Problem. Using the records below, repeat exactly the lines from the one holding "ATOM 53 O O" through the one holding "ATOM 67 C CA", both ends included, and no others.

Material shown.
***
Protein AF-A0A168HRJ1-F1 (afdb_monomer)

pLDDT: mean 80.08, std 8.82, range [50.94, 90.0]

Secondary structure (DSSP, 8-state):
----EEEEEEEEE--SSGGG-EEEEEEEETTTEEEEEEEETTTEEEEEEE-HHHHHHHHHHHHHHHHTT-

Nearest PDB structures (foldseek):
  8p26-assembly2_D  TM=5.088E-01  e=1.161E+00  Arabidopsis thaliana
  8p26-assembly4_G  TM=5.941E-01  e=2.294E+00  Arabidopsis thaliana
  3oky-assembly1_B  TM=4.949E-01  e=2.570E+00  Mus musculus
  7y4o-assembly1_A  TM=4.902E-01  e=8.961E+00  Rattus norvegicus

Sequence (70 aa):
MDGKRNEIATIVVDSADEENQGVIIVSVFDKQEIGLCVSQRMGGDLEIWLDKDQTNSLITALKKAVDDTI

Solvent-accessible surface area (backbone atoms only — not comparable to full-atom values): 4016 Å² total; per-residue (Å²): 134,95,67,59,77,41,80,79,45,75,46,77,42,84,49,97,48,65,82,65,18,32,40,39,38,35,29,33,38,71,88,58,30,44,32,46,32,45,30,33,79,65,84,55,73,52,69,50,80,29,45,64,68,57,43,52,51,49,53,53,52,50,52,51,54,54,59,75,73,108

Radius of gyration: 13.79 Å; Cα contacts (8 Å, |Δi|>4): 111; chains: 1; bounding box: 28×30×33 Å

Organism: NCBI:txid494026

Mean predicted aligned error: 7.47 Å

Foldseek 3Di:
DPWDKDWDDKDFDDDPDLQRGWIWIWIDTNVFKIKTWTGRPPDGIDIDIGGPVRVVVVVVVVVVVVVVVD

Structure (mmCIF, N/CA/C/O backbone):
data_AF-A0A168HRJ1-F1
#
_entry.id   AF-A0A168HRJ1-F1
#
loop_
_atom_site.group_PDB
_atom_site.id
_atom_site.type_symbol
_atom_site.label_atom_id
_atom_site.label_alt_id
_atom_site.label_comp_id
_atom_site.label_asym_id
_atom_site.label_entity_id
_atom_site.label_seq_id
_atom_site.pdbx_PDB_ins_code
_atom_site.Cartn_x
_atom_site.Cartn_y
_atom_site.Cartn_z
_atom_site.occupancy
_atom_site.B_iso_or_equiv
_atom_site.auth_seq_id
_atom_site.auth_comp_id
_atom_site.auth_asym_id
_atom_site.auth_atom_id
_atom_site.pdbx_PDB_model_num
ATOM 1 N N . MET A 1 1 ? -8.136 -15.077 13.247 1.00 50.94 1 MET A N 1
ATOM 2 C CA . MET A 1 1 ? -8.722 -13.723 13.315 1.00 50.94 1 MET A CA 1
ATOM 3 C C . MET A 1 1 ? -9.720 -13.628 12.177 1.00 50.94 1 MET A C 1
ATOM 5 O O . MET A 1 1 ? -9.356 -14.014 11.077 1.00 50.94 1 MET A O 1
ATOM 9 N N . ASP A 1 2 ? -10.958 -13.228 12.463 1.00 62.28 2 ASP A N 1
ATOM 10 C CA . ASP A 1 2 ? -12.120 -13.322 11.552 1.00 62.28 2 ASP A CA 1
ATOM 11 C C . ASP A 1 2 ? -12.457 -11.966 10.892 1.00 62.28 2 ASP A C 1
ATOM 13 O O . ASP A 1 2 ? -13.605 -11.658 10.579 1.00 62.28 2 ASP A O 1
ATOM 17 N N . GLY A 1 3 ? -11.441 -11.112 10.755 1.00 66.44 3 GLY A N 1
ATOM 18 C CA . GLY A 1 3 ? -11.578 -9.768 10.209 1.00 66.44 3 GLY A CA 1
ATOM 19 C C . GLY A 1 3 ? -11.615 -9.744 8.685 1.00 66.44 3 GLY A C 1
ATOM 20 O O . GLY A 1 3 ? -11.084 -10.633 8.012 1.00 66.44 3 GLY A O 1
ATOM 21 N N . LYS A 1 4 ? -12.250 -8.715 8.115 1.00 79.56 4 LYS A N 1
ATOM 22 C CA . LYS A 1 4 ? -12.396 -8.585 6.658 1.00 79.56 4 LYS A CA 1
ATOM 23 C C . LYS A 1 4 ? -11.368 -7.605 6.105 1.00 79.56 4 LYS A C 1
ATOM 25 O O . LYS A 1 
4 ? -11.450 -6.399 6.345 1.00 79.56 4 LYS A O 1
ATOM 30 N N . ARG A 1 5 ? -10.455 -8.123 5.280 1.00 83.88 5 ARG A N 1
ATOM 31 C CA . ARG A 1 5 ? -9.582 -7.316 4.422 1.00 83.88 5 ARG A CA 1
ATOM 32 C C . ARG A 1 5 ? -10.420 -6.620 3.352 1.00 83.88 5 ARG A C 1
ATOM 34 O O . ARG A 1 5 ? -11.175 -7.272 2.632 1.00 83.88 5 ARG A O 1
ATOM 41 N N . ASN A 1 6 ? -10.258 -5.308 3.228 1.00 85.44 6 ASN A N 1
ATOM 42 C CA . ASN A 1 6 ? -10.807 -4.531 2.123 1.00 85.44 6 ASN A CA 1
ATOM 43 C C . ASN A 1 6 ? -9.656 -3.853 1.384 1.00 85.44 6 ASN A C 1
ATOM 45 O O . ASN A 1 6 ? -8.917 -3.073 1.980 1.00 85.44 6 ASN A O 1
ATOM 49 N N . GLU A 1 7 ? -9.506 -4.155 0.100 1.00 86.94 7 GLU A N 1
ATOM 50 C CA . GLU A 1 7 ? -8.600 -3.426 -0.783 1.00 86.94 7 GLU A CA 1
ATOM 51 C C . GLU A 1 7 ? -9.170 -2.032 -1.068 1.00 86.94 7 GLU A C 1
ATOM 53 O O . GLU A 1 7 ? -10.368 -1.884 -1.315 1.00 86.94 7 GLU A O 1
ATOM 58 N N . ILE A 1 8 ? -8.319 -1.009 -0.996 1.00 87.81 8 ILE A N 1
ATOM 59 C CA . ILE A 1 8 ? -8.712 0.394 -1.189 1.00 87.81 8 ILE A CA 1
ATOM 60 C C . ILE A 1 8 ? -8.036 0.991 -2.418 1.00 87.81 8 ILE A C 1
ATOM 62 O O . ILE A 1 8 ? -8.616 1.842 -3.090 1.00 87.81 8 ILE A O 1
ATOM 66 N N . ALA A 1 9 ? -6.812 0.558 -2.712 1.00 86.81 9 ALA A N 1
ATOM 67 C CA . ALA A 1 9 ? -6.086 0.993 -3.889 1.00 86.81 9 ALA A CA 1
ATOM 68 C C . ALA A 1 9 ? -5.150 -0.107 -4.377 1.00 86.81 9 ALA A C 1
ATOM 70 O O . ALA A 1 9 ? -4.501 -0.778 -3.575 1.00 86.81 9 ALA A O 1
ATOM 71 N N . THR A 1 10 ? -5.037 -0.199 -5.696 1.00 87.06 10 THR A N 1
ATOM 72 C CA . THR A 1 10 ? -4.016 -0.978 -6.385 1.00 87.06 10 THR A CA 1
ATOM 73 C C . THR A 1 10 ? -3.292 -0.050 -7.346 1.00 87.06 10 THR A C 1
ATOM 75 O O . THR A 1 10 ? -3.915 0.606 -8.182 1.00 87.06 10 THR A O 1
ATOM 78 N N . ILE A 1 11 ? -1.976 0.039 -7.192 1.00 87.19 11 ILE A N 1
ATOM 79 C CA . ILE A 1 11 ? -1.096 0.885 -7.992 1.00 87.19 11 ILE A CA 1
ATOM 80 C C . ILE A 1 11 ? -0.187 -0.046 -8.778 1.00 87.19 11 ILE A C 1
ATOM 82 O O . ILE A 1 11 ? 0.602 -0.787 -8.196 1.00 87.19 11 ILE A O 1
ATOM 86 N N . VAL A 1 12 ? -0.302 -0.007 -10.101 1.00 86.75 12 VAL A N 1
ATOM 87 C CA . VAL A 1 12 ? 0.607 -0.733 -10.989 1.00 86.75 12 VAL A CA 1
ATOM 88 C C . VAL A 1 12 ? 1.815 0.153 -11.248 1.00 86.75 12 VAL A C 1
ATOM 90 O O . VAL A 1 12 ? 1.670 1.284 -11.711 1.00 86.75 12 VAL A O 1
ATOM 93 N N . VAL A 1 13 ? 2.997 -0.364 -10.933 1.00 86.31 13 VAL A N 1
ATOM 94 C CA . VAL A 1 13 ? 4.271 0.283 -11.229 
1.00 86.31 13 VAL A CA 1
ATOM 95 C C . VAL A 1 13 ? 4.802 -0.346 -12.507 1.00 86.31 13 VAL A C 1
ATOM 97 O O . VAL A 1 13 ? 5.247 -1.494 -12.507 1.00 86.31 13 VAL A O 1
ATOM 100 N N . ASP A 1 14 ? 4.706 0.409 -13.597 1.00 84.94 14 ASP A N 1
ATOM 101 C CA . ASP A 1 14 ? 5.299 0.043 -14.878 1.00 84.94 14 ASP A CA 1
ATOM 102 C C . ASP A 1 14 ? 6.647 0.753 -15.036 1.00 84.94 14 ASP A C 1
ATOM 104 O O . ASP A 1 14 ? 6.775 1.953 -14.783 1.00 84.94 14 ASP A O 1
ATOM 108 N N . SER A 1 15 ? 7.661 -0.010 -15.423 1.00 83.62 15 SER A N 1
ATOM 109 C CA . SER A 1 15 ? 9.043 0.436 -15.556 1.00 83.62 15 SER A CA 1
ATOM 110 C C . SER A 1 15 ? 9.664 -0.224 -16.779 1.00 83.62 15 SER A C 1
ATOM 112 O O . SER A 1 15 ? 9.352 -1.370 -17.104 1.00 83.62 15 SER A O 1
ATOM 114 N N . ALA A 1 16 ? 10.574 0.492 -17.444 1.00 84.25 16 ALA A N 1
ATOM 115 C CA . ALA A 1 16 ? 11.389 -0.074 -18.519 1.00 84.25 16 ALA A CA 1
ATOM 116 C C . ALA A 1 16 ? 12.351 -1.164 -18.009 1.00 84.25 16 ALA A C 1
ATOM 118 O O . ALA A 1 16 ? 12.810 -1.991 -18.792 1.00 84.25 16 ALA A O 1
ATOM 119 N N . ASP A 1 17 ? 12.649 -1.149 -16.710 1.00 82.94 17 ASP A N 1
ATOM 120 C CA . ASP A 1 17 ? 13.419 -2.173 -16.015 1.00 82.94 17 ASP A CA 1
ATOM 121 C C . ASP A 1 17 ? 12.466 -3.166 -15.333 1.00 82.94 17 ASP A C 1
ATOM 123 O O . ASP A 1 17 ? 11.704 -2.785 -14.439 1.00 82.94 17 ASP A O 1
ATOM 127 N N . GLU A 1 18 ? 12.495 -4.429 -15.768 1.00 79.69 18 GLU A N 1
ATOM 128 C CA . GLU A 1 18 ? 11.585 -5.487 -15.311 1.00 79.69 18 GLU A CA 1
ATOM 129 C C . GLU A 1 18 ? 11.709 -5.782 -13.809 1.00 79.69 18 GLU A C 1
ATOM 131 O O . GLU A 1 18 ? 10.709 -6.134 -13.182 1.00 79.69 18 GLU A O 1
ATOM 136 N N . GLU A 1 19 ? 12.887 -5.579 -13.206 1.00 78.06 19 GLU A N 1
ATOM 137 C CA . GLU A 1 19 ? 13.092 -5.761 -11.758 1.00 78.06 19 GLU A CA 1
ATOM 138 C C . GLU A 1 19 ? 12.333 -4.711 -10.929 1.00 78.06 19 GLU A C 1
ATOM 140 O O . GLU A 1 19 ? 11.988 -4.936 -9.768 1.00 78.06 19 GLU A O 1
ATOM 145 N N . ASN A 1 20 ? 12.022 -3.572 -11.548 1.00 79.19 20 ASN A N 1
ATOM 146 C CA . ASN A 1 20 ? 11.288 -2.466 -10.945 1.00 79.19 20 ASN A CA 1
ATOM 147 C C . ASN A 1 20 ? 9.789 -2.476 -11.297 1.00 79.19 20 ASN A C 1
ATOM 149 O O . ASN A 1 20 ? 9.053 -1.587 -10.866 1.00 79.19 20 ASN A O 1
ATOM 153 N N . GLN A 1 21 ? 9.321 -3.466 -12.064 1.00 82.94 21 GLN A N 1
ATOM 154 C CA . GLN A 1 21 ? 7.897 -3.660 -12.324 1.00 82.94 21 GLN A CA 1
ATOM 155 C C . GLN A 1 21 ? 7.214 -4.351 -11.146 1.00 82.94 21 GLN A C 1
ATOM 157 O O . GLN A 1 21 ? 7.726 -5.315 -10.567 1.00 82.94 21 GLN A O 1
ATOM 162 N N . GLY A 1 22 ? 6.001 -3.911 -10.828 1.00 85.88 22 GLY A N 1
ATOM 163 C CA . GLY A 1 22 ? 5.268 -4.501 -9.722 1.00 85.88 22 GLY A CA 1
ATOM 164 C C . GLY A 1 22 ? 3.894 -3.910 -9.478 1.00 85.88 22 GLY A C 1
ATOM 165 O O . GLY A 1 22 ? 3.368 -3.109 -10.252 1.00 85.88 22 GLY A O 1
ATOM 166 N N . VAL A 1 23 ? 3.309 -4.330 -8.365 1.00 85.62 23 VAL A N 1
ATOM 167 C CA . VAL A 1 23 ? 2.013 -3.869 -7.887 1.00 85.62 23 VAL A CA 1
***
Result for this exercise.
ATOM 53 O O . GLU A 1 7 ? -10.368 -1.884 -1.315 1.00 86.94 7 GLU A O 1
ATOM 58 N N . ILE A 1 8 ? -8.319 -1.009 -0.996 1.00 87.81 8 ILE A N 1
ATOM 59 C CA . ILE A 1 8 ? -8.712 0.394 -1.189 1.00 87.81 8 ILE A CA 1
ATOM 60 C C . ILE A 1 8 ? -8.036 0.991 -2.418 1.00 87.81 8 ILE A C 1
ATOM 62 O O . ILE A 1 8 ? -8.616 1.842 -3.090 1.00 87.81 8 ILE A O 1
ATOM 66 N N . ALA A 1 9 ? -6.812 0.558 -2.712 1.00 86.81 9 ALA A N 1
ATOM 67 C CA . ALA A 1 9 ? -6.086 0.993 -3.889 1.00 86.81 9 ALA A CA 1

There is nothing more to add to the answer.